> _Required action_:
Look below for the line that contains "ATOM 65 N N", then copy it and each following line exactly, through and including the line that contains "ATOM 116 N N".

[Items from a data source]
>>

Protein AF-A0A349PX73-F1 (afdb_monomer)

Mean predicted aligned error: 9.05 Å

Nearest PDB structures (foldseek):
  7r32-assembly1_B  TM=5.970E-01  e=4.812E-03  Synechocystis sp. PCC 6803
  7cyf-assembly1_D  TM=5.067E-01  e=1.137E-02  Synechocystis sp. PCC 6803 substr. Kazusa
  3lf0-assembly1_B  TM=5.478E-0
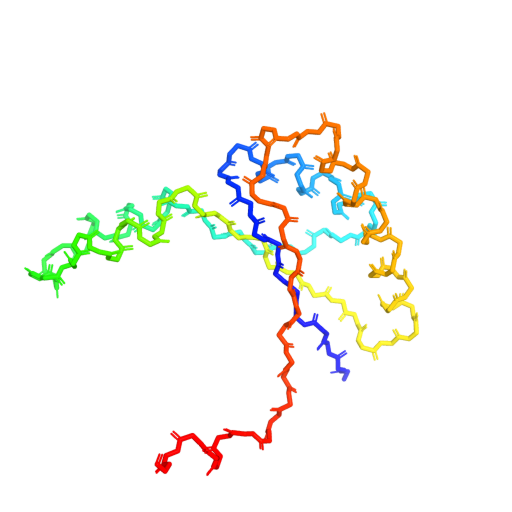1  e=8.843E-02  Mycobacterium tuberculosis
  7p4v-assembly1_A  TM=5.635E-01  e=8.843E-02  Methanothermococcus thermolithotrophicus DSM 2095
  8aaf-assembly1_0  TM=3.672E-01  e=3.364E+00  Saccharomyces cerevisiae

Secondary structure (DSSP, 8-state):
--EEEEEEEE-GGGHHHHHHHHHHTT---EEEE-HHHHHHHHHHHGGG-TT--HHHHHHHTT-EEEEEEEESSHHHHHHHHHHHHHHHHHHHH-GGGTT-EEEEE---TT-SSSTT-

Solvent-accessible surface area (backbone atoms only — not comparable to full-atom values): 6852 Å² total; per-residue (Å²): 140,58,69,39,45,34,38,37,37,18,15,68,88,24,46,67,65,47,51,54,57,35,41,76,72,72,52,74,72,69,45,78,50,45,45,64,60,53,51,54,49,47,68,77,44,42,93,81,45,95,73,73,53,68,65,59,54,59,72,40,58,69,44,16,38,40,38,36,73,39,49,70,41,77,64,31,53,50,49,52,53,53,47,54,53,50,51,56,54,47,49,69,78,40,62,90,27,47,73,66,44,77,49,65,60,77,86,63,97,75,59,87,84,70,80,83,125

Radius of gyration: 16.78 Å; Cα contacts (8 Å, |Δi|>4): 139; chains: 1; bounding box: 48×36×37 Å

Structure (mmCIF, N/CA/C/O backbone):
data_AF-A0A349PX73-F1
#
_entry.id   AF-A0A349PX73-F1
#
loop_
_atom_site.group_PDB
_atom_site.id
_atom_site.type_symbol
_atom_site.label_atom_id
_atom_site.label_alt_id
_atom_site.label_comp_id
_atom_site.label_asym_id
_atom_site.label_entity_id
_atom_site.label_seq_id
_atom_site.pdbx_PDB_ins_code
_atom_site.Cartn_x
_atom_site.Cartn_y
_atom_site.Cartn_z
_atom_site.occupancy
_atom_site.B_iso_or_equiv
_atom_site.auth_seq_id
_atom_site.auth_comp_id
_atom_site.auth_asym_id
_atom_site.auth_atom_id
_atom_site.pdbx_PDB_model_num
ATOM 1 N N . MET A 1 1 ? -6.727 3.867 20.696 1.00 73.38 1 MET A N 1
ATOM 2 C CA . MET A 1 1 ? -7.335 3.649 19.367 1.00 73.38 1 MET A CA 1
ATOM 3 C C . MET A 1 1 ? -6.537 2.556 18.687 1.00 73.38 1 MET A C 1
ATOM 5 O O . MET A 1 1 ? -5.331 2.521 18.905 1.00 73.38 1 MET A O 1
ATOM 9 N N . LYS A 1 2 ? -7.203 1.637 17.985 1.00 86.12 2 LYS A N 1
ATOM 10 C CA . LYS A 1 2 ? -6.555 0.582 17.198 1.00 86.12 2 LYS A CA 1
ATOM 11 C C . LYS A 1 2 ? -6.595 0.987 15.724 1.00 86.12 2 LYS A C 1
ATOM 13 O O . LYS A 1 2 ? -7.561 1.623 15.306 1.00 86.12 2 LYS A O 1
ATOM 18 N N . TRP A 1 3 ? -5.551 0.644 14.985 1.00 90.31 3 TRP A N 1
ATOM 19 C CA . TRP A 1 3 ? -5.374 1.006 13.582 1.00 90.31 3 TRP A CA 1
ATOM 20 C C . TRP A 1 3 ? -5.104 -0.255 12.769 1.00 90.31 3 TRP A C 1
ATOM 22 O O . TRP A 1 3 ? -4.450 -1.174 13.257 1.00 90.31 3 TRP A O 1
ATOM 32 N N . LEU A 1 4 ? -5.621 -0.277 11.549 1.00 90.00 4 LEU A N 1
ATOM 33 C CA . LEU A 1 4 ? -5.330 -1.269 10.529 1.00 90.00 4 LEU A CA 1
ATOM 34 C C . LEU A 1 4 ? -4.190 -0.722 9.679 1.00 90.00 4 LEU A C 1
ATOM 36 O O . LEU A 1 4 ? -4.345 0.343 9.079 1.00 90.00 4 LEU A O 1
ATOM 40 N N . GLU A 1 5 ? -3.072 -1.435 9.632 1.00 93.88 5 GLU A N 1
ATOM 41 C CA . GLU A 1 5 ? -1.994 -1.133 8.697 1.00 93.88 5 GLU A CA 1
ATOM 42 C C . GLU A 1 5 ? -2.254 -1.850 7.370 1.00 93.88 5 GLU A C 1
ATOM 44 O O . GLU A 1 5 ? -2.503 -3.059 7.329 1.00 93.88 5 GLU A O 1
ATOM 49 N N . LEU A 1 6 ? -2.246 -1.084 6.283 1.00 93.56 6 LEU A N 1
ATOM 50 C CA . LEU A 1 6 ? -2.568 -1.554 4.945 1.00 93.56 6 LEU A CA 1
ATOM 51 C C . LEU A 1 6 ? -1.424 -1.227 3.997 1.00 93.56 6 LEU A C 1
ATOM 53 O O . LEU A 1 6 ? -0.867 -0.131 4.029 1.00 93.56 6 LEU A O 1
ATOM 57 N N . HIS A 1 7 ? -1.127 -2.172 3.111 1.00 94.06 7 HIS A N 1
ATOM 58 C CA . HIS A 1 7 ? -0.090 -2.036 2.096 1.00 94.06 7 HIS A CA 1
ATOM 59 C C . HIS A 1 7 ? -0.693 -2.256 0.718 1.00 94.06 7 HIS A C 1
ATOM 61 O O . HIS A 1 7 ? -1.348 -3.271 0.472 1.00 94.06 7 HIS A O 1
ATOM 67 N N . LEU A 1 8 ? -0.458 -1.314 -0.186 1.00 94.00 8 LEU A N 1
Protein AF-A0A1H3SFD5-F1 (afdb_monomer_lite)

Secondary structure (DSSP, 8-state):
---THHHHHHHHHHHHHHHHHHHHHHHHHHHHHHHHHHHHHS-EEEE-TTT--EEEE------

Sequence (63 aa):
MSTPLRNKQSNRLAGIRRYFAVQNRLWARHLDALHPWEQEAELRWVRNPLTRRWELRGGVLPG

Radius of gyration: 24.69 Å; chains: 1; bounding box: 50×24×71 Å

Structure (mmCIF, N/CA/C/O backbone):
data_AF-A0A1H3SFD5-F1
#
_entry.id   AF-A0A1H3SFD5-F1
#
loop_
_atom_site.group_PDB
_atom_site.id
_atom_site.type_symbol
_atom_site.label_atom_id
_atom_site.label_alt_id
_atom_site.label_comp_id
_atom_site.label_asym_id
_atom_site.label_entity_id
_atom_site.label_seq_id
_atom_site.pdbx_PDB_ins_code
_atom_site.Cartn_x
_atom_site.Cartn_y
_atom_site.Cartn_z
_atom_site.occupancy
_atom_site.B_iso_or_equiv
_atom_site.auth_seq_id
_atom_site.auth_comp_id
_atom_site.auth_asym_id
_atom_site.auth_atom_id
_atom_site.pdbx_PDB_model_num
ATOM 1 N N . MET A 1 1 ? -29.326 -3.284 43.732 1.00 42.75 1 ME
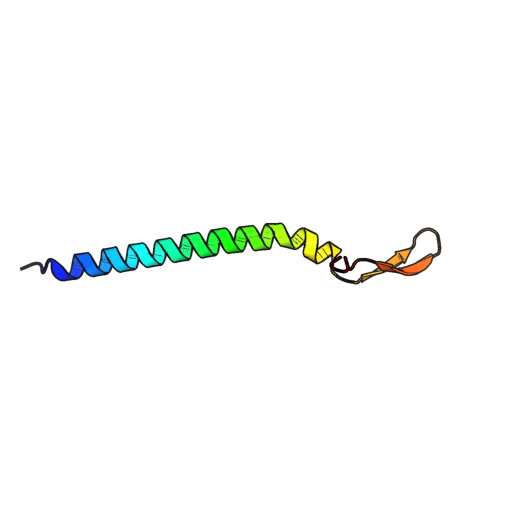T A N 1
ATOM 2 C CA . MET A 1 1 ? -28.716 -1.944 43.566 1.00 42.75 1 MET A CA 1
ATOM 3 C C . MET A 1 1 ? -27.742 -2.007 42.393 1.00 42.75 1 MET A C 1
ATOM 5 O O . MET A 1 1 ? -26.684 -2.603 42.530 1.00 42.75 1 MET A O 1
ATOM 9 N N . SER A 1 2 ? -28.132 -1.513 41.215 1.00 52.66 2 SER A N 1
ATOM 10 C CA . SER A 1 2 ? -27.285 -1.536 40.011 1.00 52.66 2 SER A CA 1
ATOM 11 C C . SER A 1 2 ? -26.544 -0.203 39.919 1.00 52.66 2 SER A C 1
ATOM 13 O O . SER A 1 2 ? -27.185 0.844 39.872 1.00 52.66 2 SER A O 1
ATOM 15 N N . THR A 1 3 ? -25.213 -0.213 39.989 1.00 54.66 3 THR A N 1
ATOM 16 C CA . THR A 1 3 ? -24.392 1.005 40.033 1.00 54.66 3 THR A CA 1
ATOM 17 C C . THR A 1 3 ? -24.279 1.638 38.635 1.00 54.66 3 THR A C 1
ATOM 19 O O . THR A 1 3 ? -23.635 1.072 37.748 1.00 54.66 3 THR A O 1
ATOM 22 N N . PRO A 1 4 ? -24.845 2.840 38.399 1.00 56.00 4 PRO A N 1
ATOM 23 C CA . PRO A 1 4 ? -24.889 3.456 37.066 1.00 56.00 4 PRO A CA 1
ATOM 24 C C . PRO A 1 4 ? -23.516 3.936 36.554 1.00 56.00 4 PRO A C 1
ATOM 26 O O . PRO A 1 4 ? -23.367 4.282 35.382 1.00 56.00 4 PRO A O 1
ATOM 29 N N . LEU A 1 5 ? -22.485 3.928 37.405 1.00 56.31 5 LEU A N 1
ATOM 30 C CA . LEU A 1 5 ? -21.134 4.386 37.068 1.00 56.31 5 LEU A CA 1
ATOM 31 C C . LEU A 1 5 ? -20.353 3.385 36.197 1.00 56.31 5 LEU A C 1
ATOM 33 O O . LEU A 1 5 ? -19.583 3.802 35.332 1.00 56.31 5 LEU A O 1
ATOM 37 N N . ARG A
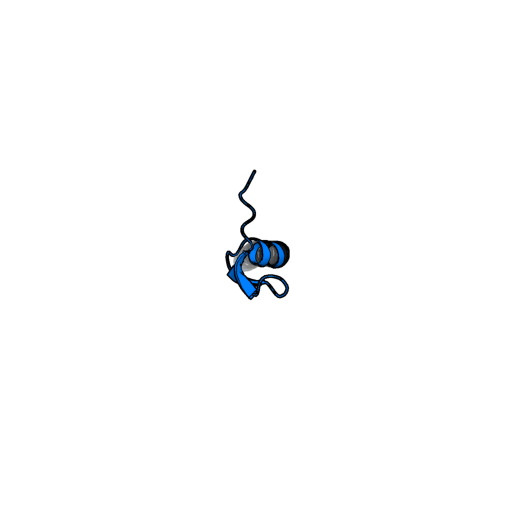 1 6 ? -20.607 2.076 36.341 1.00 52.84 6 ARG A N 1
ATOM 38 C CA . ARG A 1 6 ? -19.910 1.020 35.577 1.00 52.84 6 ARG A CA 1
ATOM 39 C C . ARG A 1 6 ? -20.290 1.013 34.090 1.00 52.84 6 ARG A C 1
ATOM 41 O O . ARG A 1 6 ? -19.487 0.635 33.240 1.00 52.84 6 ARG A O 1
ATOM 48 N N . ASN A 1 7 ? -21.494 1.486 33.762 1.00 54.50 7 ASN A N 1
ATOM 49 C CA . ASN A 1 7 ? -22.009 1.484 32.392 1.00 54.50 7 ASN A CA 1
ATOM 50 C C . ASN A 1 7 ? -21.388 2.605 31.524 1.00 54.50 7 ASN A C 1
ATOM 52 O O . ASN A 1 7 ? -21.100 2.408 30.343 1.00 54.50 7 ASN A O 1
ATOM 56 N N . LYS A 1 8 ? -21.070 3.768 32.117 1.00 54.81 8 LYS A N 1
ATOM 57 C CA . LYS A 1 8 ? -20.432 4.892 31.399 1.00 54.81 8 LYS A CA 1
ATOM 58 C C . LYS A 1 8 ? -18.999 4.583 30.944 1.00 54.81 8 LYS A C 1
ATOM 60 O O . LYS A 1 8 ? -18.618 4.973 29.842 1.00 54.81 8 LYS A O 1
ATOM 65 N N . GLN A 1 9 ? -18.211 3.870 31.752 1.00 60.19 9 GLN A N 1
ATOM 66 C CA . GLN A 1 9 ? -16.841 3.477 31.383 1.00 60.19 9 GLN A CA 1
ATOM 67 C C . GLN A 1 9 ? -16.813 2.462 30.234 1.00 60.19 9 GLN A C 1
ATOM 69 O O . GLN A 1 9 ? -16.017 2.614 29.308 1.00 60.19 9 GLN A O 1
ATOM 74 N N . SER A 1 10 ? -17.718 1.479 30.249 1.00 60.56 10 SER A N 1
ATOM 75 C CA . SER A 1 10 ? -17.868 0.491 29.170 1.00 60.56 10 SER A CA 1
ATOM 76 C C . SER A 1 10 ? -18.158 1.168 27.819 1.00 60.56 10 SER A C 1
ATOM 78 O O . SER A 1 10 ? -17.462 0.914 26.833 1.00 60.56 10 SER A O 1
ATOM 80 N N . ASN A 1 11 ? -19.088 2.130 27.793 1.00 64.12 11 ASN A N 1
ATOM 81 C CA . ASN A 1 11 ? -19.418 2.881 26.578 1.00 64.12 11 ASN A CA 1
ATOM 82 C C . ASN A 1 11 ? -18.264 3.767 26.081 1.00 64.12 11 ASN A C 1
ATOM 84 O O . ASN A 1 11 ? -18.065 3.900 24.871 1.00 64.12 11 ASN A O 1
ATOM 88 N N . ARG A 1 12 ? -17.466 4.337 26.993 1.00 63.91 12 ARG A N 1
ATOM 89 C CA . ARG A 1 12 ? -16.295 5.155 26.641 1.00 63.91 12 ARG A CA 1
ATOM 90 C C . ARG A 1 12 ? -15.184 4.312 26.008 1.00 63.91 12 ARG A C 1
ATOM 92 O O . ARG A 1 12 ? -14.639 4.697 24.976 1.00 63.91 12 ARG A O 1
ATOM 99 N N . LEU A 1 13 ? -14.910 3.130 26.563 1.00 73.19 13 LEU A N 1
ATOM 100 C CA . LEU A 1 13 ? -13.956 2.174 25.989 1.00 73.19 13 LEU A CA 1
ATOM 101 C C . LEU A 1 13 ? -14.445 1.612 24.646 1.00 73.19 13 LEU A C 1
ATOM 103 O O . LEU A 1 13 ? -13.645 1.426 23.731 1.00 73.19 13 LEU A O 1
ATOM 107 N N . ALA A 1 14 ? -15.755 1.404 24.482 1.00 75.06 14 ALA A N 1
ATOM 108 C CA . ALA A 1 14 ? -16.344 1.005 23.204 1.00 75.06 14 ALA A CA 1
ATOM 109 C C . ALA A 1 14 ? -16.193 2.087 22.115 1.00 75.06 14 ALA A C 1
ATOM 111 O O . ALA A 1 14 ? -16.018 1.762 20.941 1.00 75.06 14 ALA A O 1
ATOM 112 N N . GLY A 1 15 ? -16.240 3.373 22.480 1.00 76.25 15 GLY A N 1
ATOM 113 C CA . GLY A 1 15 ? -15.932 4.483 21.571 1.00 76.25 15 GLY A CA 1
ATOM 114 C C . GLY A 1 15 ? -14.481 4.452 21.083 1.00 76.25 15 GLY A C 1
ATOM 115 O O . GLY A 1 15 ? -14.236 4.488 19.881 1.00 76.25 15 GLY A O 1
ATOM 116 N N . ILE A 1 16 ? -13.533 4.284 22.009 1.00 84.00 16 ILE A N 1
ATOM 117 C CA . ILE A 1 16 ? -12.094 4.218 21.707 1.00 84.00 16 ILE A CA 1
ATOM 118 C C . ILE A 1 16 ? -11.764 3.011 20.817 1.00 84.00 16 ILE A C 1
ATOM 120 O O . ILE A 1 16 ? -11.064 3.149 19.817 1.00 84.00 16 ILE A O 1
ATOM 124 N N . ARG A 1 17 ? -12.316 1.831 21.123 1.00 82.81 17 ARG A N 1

<<

> _Task result_:
ATOM 65 N N . GLN A 1 9 ? -18.211 3.870 31.752 1.00 60.19 9 GLN A N 1
ATOM 66 C CA . GLN A 1 9 ? -16.841 3.477 31.383 1.00 60.19 9 GLN A CA 1
ATOM 67 C C . GLN A 1 9 ? -16.813 2.462 30.234 1.00 60.19 9 GLN A C 1
ATOM 69 O O . GLN A 1 9 ? -16.017 2.614 29.308 1.00 60.19 9 GLN A O 1
ATOM 74 N N . SER A 1 10 ? -17.718 1.479 30.249 1.00 60.56 10 SER A N 1
ATOM 75 C CA . SER A 1 10 ? -17.868 0.491 29.170 1.00 60.56 10 SER A CA 1
ATOM 76 C C . SER A 1 10 ? -18.158 1.168 27.819 1.00 60.56 10 SER A C 1
ATOM 78 O O . SER A 1 10 ? -17.462 0.914 26.833 1.00 60.56 10 SER A O 1
ATOM 80 N N . ASN A 1 11 ? -19.088 2.130 27.793 1.00 64.12 11 ASN A N 1
ATOM 81 C CA . ASN A 1 11 ? -19.418 2.881 26.578 1.00 64.12 11 ASN A CA 1
ATOM 82 C C . ASN A 1 11 ? -18.264 3.767 26.081 1.00 64.12 11 ASN A C 1
ATOM 84 O O . ASN A 1 11 ? -18.065 3.900 24.871 1.00 64.12 11 ASN A O 1
ATOM 88 N N . ARG A 1 12 ? -17.466 4.337 26.993 1.00 63.91 12 ARG A N 1
ATOM 89 C CA . ARG A 1 12 ? -16.295 5.155 26.641 1.00 63.91 12 ARG A CA 1
ATOM 90 C C . ARG A 1 12 ? -15.184 4.312 26.008 1.00 63.91 12 ARG A C 1
ATOM 92 O O . ARG A 1 12 ? -14.639 4.697 24.976 1.00 63.91 12 ARG A O 1
ATOM 99 N N . LEU A 1 13 ? -14.910 3.130 26.563 1.00 73.19 13 LEU A N 1
ATOM 100 C CA . LEU A 1 13 ? -13.956 2.174 25.989 1.00 73.19 13 LEU A CA 1
ATOM 101 C C . LEU A 1 13 ? -14.445 1.612 24.646 1.00 73.19 13 LEU A C 1
ATOM 103 O O . LEU A 1 13 ? -13.645 1.426 23.731 1.00 73.19 13 LEU A O 1
ATOM 107 N N . ALA A 1 14 ? -15.755 1.404 24.482 1.00 75.06 14 ALA A N 1
ATOM 108 C CA . ALA A 1 14 ? -16.344 1.005 23.204 1.00 75.06 14 ALA A CA 1
ATOM 109 C C . ALA A 1 14 ? -16.193 2.087 22.115 1.00 75.06 14 ALA A C 1
ATOM 111 O O . ALA A 1 14 ? -16.018 1.762 20.941 1.00 75.06 14 ALA A O 1
ATOM 112 N N . GLY A 1 15 ? -16.240 3.373 22.480 1.00 76.25 15 GLY A N 1
ATOM 113 C CA . GLY A 1 15 ? -15.932 4.483 21.571 1.00 76.25 15 GLY A CA 1
ATOM 114 C C . GLY A 1 15 ? -14.481 4.452 21.083 1.00 76.25 15 GLY A C 1
ATOM 115 O O . GLY A 1 15 ? -14.236 4.488 19.881 1.00 76.25 15 GLY A O 1
ATOM 116 N N . ILE A 1 16 ? -13.533 4.284 22.009 1.00 84.00 16 ILE A N 1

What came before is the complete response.